John C Klensin <john-ietf@jck.com> Tue, 24 November 2015 19:24 UTC

Date: Tue, 24 Nov 2015 14:24:33 -0500
From: John C Klensin <john-ietf@jck.com>
To: "Hakala, Juha E" <juha.hakala@helsinki.fi>, urn@ietf.org
Message-ID: <1C9DCE198CCDA9BBDB85561E@JcK-HP8200.jck.com>
In-Reply-To: <AMSPR07MB4540C7EF31B548ABA068AD1FA060@AMSPR07MB454.eurprd07.prod.outlook.com>
References: <AMSPR07MB45438F00E2C6E96184F112BFA1A0@AMSPR07MB454.eurprd07.prod.outlook.com> <137731ACF712EA751660E871@JcK-HP8200.jck.com> <AMSPR07MB4540C7EF31B548ABA068AD1FA060@AMSPR07MB454.eurprd07.prod.outlook.com>
MIME-Version: 1.0
Content-Type: text/plain; charset="us-ascii"
Content-Transfer-Encoding: 7bit
Content-Disposition: inline
Archived-At: <http://mailarchive.ietf.org/arch/msg/urn/PB7RPCOokn6a70dWdwkwHonqpWA>
Cc: Tobias Weigel <weigel@dkrz.de>
Subject: Re: [urn] Suggested changes to rfc2141bis-14
Precedence: list


--On Tuesday, November 24, 2015 07:54 +0000 "Hakala, Juha E"
<juha.hakala@helsinki.fi> wrote:

> Hello John,
> 
> A few comments and answers below. 

>...
>> > 1. rfc2141bis-14 states in chapter 3.3.1 that "q-component
>> > SHALL NOT be taken into account when resolving a URN to a
>> > URL".
>> > 
>> > There are two problems with this:
>> > 
>> > First, a URN can be resolved to 1-n URLs.
>> 
>> Or, more accurately, 0-n URLs.  I had already picked this up,
>> although I like your reasoning and suggestion better.
> 
> 0-n is fine with me. I was only thinking about URNs that are
> actionable. 

And I was thinking about both those you would describe as
non-actionable and those actionable ones that return things
other than URLs.   In any event, text has been adjusted.
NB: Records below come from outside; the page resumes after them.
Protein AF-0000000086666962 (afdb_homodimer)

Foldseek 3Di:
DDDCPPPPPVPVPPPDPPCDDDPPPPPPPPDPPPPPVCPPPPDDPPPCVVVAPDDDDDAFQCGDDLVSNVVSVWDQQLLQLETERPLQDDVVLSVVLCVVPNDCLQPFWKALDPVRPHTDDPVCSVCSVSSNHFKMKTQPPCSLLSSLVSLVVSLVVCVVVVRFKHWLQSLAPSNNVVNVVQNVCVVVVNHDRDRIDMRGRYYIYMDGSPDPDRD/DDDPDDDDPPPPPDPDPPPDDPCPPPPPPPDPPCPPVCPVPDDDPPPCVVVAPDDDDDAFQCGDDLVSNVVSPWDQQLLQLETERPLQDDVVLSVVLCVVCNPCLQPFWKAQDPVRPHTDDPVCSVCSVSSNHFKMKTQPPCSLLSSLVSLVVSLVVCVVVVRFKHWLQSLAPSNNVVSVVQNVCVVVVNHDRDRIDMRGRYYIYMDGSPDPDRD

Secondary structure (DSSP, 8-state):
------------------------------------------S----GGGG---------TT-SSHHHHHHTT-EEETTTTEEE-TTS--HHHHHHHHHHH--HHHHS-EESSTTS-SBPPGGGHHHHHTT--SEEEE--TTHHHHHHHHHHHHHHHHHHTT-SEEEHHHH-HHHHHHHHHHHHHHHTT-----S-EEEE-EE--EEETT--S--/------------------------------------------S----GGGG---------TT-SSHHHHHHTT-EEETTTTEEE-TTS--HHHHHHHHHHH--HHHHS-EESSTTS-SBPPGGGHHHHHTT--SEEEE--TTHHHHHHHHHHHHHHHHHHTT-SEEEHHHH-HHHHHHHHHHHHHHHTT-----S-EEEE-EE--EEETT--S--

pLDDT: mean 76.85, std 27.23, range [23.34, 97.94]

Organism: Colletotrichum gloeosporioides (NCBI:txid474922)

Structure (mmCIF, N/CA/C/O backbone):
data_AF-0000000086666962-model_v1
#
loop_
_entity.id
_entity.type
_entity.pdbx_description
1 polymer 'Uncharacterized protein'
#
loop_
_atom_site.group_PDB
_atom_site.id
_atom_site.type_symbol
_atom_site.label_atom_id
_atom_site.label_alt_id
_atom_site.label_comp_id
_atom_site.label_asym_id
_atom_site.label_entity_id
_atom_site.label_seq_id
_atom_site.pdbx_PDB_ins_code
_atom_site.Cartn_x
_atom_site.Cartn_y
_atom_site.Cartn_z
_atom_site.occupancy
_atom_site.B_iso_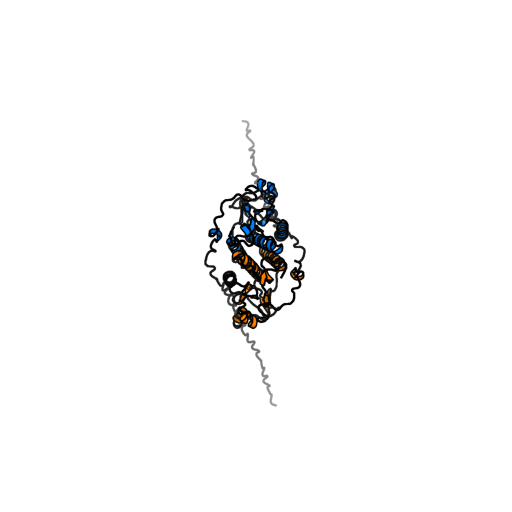or_equiv
_atom_site.auth_seq_id
_atom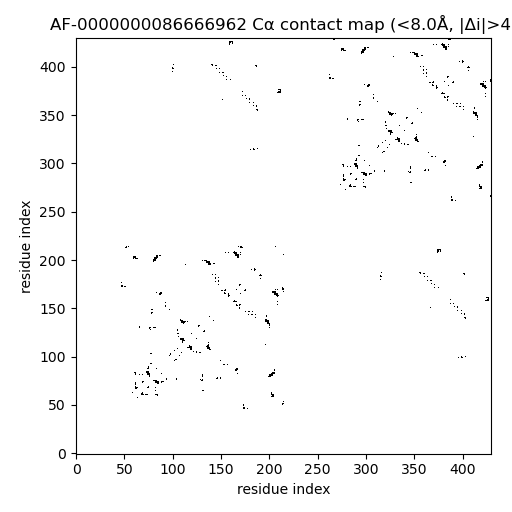_site.auth_comp_id
_atom_site.auth_asym_id
_atom_site.auth_atom_id
_atom_site.pdbx_PDB_model_num
ATOM 1 N N . MET A 1 1 ? 34.25 -95.125 56.094 1 29.03 1 MET A N 1
ATOM 2 C CA . MET A 1 1 ? 33.094 -94.25 55.969 1 29.03 1 MET A CA 1
ATOM 3 C C . MET A 1 1 ? 33.531 -92.812 55.594 1 29.03 1 MET A C 1
ATOM 5 O O . MET A 1 1 ? 34.344 -92.25 56.312 1 29.03 1 MET A O 1
ATOM 9 N N . THR A 1 2 ? 33.531 -92.5 54.406 1 28.72 2 THR A N 1
ATOM 10 C CA . THR A 1 2 ? 34.188 -91.625 53.438 1 28.72 2 THR A CA 1
ATOM 11 C C . THR A 1 2 ? 33.625 -90.188 53.5 1 28.72 2 THR A C 1
ATOM 13 O O . THR A 1 2 ? 32.438 -90 53.25 1 28.72 2 THR A O 1
ATOM 16 N N . ALA A 1 3 ? 34.062 -89.625 54.344 1 32.16 3 ALA A N 1
ATOM 17 C CA . ALA A 1 3 ? 33.688 -88.312 54.875 1 32.16 3 ALA A CA 1
ATOM 18 C C . ALA A 1 3 ? 33.719 -87.25 53.781 1 32.16 3 ALA A C 1
ATOM 20 O O . ALA A 1 3 ? 34.781 -86.938 53.25 1 32.16 3 ALA A O 1
ATOM 21 N N . TRP A 1 4 ? 32.812 -87.125 53.062 1 25.03 4 TRP A N 1
ATOM 22 C CA . TRP A 1 4 ? 32.656 -86.5 51.781 1 25.03 4 TRP A CA 1
ATOM 23 C C . TRP A 1 4 ? 32.688 -84.938 51.969 1 25.03 4 TRP A C 1
ATOM 25 O O . TRP A 1 4 ? 31.859 -84.375 52.688 1 25.03 4 TRP A O 1
ATOM 35 N N . LEU A 1 5 ? 33.625 -84.5 52.156 1 28.3 5 LEU A N 1
ATOM 36 C CA . LEU A 1 5 ? 33.906 -83.125 52.5 1 28.3 5 LEU A CA 1
ATOM 37 C C . LEU A 1 5 ? 33.375 -82.188 51.438 1 28.3 5 LEU A C 1
ATOM 39 O O . LEU A 1 5 ? 33.844 -82.188 50.281 1 28.3 5 LEU A O 1
ATOM 43 N N . ALA A 1 6 ? 32.281 -82.062 51.375 1 29.06 6 ALA A N 1
ATOM 44 C CA . ALA A 1 6 ? 31.609 -81.375 50.281 1 29.06 6 ALA A CA 1
ATOM 45 C C . ALA A 1 6 ? 32.062 -79.938 50.156 1 29.06 6 ALA A C 1
ATOM 47 O O . ALA A 1 6 ? 32.062 -79.188 51.125 1 29.06 6 ALA A O 1
ATOM 48 N N . LEU A 1 7 ? 32.938 -79.688 49.5 1 31.02 7 LEU A N 1
ATOM 49 C CA . LEU A 1 7 ? 33.719 -78.5 49.094 1 31.02 7 LEU A CA 1
ATOM 50 C C . LEU A 1 7 ? 32.781 -77.375 48.562 1 31.02 7 LEU A C 1
ATOM 52 O O . LEU A 1 7 ? 32.094 -77.625 47.562 1 31.02 7 LEU A O 1
ATOM 56 N N . GLY A 1 8 ? 32.125 -77 49.406 1 27.81 8 GLY A N 1
ATOM 57 C CA . GLY A 1 8 ? 31.062 -76 49.094 1 27.81 8 GLY A CA 1
ATOM 58 C C . GLY A 1 8 ? 31.531 -74.875 48.188 1 27.81 8 GLY A C 1
ATOM 59 O O . GLY A 1 8 ? 32.531 -74.25 48.5 1 27.81 8 GLY A O 1
ATOM 60 N N . ILE A 1 9 ? 31.516 -75 47.125 1 30.78 9 ILE A N 1
ATOM 61 C CA . ILE A 1 9 ? 32.031 -74.188 46 1 30.78 9 ILE A CA 1
ATOM 62 C C . ILE A 1 9 ? 31.375 -72.812 46.031 1 30.78 9 ILE A C 1
ATOM 64 O O . ILE A 1 9 ? 30.156 -72.688 45.875 1 30.78 9 ILE A O 1
ATOM 68 N N . ILE A 1 10 ? 31.609 -72.25 46.938 1 30.44 10 ILE A N 1
ATOM 69 C CA . ILE A 1 10 ? 30.938 -71 47.156 1 30.44 10 ILE A CA 1
ATOM 70 C C . ILE A 1 10 ? 30.984 -70.125 45.875 1 30.44 10 ILE A C 1
ATOM 72 O O . ILE A 1 10 ? 32.062 -69.875 45.375 1 30.44 10 ILE A O 1
ATOM 76 N N . CYS A 1 11 ? 30.281 -70.375 45.094 1 27.41 11 CYS A N 1
ATOM 77 C CA . CYS A 1 11 ? 30.188 -69.75 43.75 1 27.41 11 CYS A CA 1
ATOM 78 C C . CYS A 1 11 ? 30.078 -68.25 43.812 1 27.41 11 CYS A C 1
ATOM 80 O O . CYS A 1 11 ? 29.062 -67.75 44.281 1 27.41 11 CYS A O 1
ATOM 82 N N . THR A 1 12 ? 30.812 -67.75 44.375 1 27.89 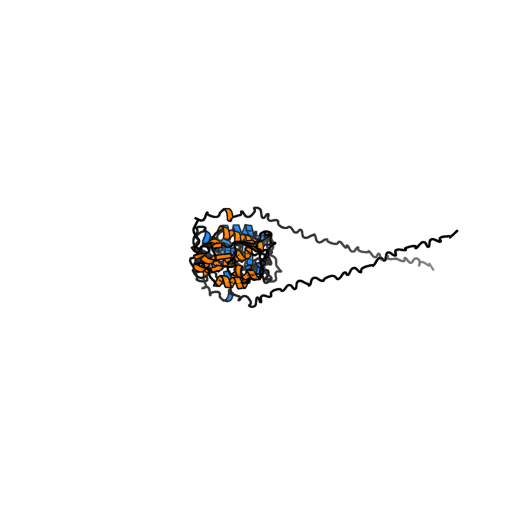12 THR A N 1
ATOM 83 C CA . THR A 1 12 ? 30.688 -66.312 44.625 1 27.89 12 THR A CA 1
ATOM 84 C C . THR A 1 12 ? 30.391 -65.562 43.344 1 27.89 12 THR A C 1
ATOM 86 O O . THR A 1 12 ? 31.156 -65.625 42.375 1 27.89 12 THR A O 1
ATOM 89 N N . PHE A 1 13 ? 29.516 -65.625 42.906 1 27.84 13 PHE A N 1
ATOM 90 C CA . PHE A 1 13 ? 29.203 -65 41.625 1 27.84 13 PHE A CA 1
ATOM 91 C C . PHE A 1 13 ? 29.531 -63.469 41.656 1 27.84 13 PHE A C 1
ATOM 93 O O . PHE A 1 13 ? 29.047 -62.781 42.562 1 27.84 13 PHE A O 1
ATOM 100 N N . VAL A 1 14 ? 30.422 -63.094 41.5 1 27.12 14 VAL A N 1
ATOM 101 C CA . VAL A 1 14 ? 30.953 -61.75 41.594 1 27.12 14 VAL A CA 1
ATOM 102 C C . VAL A 1 14 ? 30.203 -60.812 40.656 1 27.12 14 VAL A C 1
ATOM 104 O O . VAL A 1 14 ? 30.234 -61.031 39.438 1 27.12 14 VAL A O 1
ATOM 107 N N . VAL A 1 15 ? 29.328 -60.344 40.906 1 28.53 15 VAL A N 1
ATOM 108 C CA . VAL A 1 15 ? 28.484 -59.531 40.062 1 28.53 15 VAL A CA 1
ATOM 109 C C . VAL A 1 15 ? 29.266 -58.312 39.531 1 28.53 15 VAL A C 1
ATOM 111 O O . VAL A 1 15 ? 29.719 -57.469 40.344 1 28.53 15 VAL A O 1
ATOM 114 N N . VAL A 1 16 ? 29.938 -58.25 38.812 1 26.53 16 VAL A N 1
ATOM 115 C CA . VAL A 1 16 ? 30.844 -57.156 38.469 1 26.53 16 VAL A CA 1
ATOM 116 C C . VAL A 1 16 ? 30.047 -56 37.875 1 26.53 16 VAL A C 1
ATOM 118 O O . VAL A 1 16 ? 29.344 -56.156 36.875 1 26.53 16 VAL A O 1
ATOM 121 N N . PHE A 1 17 ? 29.703 -55.188 38.5 1 25.67 17 PHE A N 1
ATOM 122 C CA . PHE A 1 17 ? 28.906 -54.031 38.062 1 25.67 17 PHE A CA 1
ATOM 123 C C . PHE A 1 17 ? 29.672 -53.25 37 1 25.67 17 PHE A C 1
ATOM 125 O O . PHE A 1 17 ? 30.766 -52.719 37.281 1 25.67 17 PHE A O 1
ATOM 132 N N . ILE A 1 18 ? 29.797 -53.438 36 1 27.91 18 ILE A N 1
ATOM 133 C CA . ILE A 1 18 ? 30.609 -52.688 35.031 1 27.91 18 ILE A CA 1
ATOM 134 C C . ILE A 1 18 ? 30.062 -51.281 34.844 1 27.91 18 ILE A C 1
ATOM 136 O O . ILE A 1 18 ? 28.891 -51.125 34.5 1 27.91 18 ILE A O 1
ATOM 140 N N . PHE A 1 19 ? 30.484 -50.406 35.344 1 30.17 19 PHE A N 1
ATOM 141 C CA . PHE A 1 19 ? 30.078 -49 35.25 1 30.17 19 PHE A CA 1
ATOM 142 C C . PHE A 1 19 ? 30.234 -48.5 33.844 1 30.17 19 PHE A C 1
ATOM 144 O O . PHE A 1 19 ? 31.328 -48.469 33.281 1 30.17 19 PHE A O 1
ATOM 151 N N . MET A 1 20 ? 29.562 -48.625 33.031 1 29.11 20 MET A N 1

>> > Second, depending on what service is being requested, it
>> > may be necessary to resolve a URN to different URLs. For
>> > instance, if a user wants the identified resource, the URL
>> > will be the one belonging to a digital asset management
>> > system holding the document. But if the just descriptive
>> > metadata about the resource is requested, the most
>> > appropriate URL may be the one of the national bibliography.
>> > 
>> > I suggest the following modification of 21421bis:
>> > 
>> > "As described under Section 4, the q-component SHALL NOT be
>> > taken into account when determining URN equivalence.
>> > 
>> > Similarly, the q-component MUST NOT be used to communicate
>> > service related requests and parameters to a resolution
>> > service.
>> 
>> I'm a little reluctant to make that a MUST NOT, which is a
>> very strong requirement.  It might actually be appropriate
>> when the URN can (and will) be resolved to exactly one URL
>> (and not multiple URLs, selected URLs, or anything else),
>> but, if that was the intended meaning, someone should speak
>> up so I can try to make it a lot more clear.   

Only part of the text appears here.